I'm happy with that, and as we are unencumbered by the trappings of bourgeoise democracy I propose the new deadline to be Midnight on Mayday (Monday 2nd May); marking both the workers day and giving us the bank holiday weekend to get something down on paper.

Socialism in action comrades.


----------



## Cid (Apr 27, 2011)

DotCommunist said:


> I second this. If I hadn't just told belushi how to do invites I could have had my say on the idea as fucking pravda in the RDWC. I've done fuck all because I've been starting a new job doing twelve hour shifts for the first two weeks. No time.


 
At least you have shown your dedication to working for our future comrade Dotkhanov.


----------



## ebay sex moomin (Apr 30, 2011)

dotcom- I'm not certain of your meaning- you mean you'll send the invite asap? That's fine, as long as it's before monday. I need monday clear to fret about my final draft :d

it's goin' alright this one- it interests me. Started out as just a few paragraphs, then today I woke up, and just scrawled a load of stuff in a notepad, that fits into place within the story, and makes sense of some stuff, whilst also making other previously understandable stuff incomprehensible. I like that. I'm sort of waffling, but I do feel enthusiasm for this strange thing.
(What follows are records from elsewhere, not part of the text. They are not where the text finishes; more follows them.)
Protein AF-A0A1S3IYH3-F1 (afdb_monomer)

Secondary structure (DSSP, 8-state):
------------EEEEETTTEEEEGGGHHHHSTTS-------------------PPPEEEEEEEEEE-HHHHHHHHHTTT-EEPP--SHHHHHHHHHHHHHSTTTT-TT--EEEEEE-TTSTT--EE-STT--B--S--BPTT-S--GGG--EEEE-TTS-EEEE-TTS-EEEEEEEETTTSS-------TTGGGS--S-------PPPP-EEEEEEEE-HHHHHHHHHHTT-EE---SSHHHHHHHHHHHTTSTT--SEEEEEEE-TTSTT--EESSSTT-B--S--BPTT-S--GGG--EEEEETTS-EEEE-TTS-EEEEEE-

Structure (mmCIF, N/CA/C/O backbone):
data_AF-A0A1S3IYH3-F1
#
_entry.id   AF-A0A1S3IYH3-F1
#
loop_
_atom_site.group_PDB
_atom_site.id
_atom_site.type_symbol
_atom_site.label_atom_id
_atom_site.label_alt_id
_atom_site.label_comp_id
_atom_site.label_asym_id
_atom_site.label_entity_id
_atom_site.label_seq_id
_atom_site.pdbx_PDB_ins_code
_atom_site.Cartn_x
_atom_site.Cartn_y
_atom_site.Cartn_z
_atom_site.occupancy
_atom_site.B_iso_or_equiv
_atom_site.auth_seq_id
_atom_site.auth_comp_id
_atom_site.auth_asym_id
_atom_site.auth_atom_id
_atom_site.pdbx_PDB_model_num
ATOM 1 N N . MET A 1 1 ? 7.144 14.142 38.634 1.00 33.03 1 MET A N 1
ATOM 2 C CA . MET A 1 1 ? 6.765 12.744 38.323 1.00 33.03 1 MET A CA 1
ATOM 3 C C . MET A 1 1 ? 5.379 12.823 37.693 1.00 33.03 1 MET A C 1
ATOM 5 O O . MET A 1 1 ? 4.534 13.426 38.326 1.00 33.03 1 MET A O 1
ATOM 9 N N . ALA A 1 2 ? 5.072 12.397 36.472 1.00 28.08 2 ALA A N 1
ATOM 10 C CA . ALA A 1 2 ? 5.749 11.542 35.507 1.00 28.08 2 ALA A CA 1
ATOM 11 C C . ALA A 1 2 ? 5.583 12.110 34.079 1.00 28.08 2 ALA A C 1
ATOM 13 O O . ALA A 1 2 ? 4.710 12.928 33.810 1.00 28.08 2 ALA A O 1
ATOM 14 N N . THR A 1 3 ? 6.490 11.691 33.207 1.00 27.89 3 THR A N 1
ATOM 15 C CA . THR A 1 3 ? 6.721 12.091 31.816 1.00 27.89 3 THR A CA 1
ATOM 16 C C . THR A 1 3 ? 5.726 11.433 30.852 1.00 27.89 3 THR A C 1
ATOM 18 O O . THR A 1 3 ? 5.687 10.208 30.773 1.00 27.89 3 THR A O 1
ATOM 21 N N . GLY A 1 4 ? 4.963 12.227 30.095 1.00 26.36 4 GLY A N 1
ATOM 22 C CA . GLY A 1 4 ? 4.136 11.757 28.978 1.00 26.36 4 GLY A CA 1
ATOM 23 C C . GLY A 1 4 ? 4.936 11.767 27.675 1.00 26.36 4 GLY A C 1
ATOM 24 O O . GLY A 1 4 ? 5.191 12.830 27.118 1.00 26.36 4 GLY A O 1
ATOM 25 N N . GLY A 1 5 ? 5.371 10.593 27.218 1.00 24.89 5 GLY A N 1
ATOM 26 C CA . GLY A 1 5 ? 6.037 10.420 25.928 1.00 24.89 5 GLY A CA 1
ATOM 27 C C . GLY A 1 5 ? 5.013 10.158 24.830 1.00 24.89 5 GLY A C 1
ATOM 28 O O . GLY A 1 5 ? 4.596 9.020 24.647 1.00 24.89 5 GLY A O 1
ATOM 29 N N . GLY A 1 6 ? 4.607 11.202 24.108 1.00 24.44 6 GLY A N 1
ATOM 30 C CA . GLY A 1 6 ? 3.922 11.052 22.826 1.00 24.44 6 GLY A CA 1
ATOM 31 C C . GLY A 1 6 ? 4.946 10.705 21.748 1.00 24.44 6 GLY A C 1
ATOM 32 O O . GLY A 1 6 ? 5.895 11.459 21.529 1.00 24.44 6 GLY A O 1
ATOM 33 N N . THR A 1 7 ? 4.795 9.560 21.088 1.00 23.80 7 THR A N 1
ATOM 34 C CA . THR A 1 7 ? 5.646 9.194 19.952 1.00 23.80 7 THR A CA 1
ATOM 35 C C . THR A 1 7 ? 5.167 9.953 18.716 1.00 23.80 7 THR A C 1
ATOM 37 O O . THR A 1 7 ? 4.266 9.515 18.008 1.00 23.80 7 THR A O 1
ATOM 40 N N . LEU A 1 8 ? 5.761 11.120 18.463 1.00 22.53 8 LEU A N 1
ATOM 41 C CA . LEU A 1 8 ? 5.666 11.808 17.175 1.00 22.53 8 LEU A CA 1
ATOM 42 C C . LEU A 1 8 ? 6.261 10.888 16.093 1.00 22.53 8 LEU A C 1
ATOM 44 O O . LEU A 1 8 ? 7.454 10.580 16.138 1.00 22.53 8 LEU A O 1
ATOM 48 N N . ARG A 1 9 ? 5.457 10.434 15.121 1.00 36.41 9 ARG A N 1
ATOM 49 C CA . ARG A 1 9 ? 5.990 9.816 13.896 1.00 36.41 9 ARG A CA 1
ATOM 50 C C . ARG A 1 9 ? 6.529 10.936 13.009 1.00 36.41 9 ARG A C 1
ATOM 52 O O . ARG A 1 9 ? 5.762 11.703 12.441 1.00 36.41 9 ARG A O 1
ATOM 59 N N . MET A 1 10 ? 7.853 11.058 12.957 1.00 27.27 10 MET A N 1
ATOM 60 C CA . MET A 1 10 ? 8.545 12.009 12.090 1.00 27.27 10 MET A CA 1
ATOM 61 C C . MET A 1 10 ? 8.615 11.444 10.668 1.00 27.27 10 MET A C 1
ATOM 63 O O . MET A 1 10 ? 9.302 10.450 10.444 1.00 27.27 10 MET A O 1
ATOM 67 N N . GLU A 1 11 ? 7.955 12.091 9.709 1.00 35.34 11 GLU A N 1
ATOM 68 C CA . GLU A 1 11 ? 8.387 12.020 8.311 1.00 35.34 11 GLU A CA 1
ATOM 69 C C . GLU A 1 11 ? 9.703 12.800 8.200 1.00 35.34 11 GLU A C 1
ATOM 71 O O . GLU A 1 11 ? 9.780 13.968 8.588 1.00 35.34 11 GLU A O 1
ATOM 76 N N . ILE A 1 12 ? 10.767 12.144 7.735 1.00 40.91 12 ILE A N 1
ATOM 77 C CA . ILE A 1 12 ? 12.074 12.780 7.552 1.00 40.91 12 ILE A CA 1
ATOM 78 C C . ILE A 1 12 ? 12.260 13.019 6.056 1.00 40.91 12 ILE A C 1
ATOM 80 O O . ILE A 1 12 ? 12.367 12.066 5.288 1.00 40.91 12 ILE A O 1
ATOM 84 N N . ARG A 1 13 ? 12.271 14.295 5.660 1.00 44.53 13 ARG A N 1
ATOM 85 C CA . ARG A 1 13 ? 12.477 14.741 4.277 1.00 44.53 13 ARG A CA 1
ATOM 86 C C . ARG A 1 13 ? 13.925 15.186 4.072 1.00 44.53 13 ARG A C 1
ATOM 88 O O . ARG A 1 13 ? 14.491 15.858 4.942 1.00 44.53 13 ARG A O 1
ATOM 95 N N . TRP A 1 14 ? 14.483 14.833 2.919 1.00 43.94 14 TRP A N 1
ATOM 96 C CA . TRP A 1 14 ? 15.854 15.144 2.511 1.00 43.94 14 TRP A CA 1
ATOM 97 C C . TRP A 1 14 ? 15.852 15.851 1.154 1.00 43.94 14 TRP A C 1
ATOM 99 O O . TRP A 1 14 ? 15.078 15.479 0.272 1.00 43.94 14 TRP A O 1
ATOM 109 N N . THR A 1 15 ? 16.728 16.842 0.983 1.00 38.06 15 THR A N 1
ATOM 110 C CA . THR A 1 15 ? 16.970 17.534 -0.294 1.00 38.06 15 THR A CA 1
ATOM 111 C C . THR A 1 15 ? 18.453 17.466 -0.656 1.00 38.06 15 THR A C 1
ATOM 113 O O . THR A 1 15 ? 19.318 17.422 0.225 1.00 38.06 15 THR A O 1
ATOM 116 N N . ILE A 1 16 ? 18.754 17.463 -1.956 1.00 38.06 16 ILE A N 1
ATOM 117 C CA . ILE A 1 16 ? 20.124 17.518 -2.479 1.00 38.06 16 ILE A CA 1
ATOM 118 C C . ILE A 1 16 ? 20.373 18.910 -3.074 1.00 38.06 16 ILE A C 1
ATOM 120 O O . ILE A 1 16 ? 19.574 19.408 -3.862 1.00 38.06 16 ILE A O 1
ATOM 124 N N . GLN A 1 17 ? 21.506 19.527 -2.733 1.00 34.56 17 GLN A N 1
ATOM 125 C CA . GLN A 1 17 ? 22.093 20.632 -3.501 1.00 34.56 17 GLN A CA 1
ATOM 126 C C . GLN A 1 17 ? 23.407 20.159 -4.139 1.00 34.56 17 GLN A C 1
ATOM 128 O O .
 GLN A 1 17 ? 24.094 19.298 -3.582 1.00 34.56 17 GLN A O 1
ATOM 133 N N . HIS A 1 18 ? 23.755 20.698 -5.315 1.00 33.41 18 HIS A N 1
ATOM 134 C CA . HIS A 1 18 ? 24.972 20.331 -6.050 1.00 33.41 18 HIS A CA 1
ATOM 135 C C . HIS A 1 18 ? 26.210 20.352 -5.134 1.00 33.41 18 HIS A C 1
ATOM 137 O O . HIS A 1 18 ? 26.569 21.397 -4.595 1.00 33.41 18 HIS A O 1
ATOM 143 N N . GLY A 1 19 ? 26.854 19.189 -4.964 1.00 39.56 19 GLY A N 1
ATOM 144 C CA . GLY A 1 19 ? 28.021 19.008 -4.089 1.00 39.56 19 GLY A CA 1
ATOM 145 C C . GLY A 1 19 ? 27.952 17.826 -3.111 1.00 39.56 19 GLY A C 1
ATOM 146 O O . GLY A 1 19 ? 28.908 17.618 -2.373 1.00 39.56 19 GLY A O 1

The working title, which will probably remain the title, is 'Stuffed Mice and Men'


----------



## DotCommunist (Apr 30, 2011)

yes. It is done.


----------



## ebay sex moomin (May 1, 2011)

cheers dotcommie!


----------



## Belushi (May 2, 2011)

Deadline is Midnight today! I'll put a poll up then with voting for a week.

Good luck Comrades!


----------



## DotCommunist (May 2, 2011)

a pome from me. I'll stick it up later, I'm still fiddling with a stanza. Cmrd. beria belushi can adjudge wether a poem (and it will be a short one) is eligible for poll inclusion. I'd forgotten how nice it feels when you write poetry for the sake of it and it turns out to be not shit. In my own humble etc.


----------



## Captain Hurrah (May 2, 2011)

Cid said:


> At least you have shown your dedication to working for our future comrade Dotkhanov.


----------



## Belushi (May 2, 2011)

Just got in after a lovely afternoon at the reopening of the brixton windmill so its not going to be anywhere near complete but I will have it up before midnight.


----------



## Cid (May 2, 2011)

Had to go up to Sheffield this weekend to see mate who's done his leg in, so prob won't get mine done.


----------



## Belushi (May 2, 2011)

Right mine's up on the blog.  Another half hour until the deadline and then I'll put up a poll.


----------



## Clair De Lune (May 22, 2011)

I might submit something this month. Written something, just needs a bit of polishing. When would it need to be ready by?


----------



## DotCommunist (May 22, 2011)

I was looking at this post of yours and thinking 'why has nobody responded to elucidate matters? Who is running this shambles! disgrace etc' then I realised that it is supposed to be me and cmrd Belushi 

there was nowt posited save belushi's vague hint of a 'summer contest'. I'm going to icepick him in the ear here and say:

Behold! we run June competition. So any time before the 25th of next month is fine mate- entries after that date are welcome but will not be included in any peoples polls of great justice. By ancient tradition Belushi as winner of last times contest should pick a theme but as he has not yet done so I call freeform. 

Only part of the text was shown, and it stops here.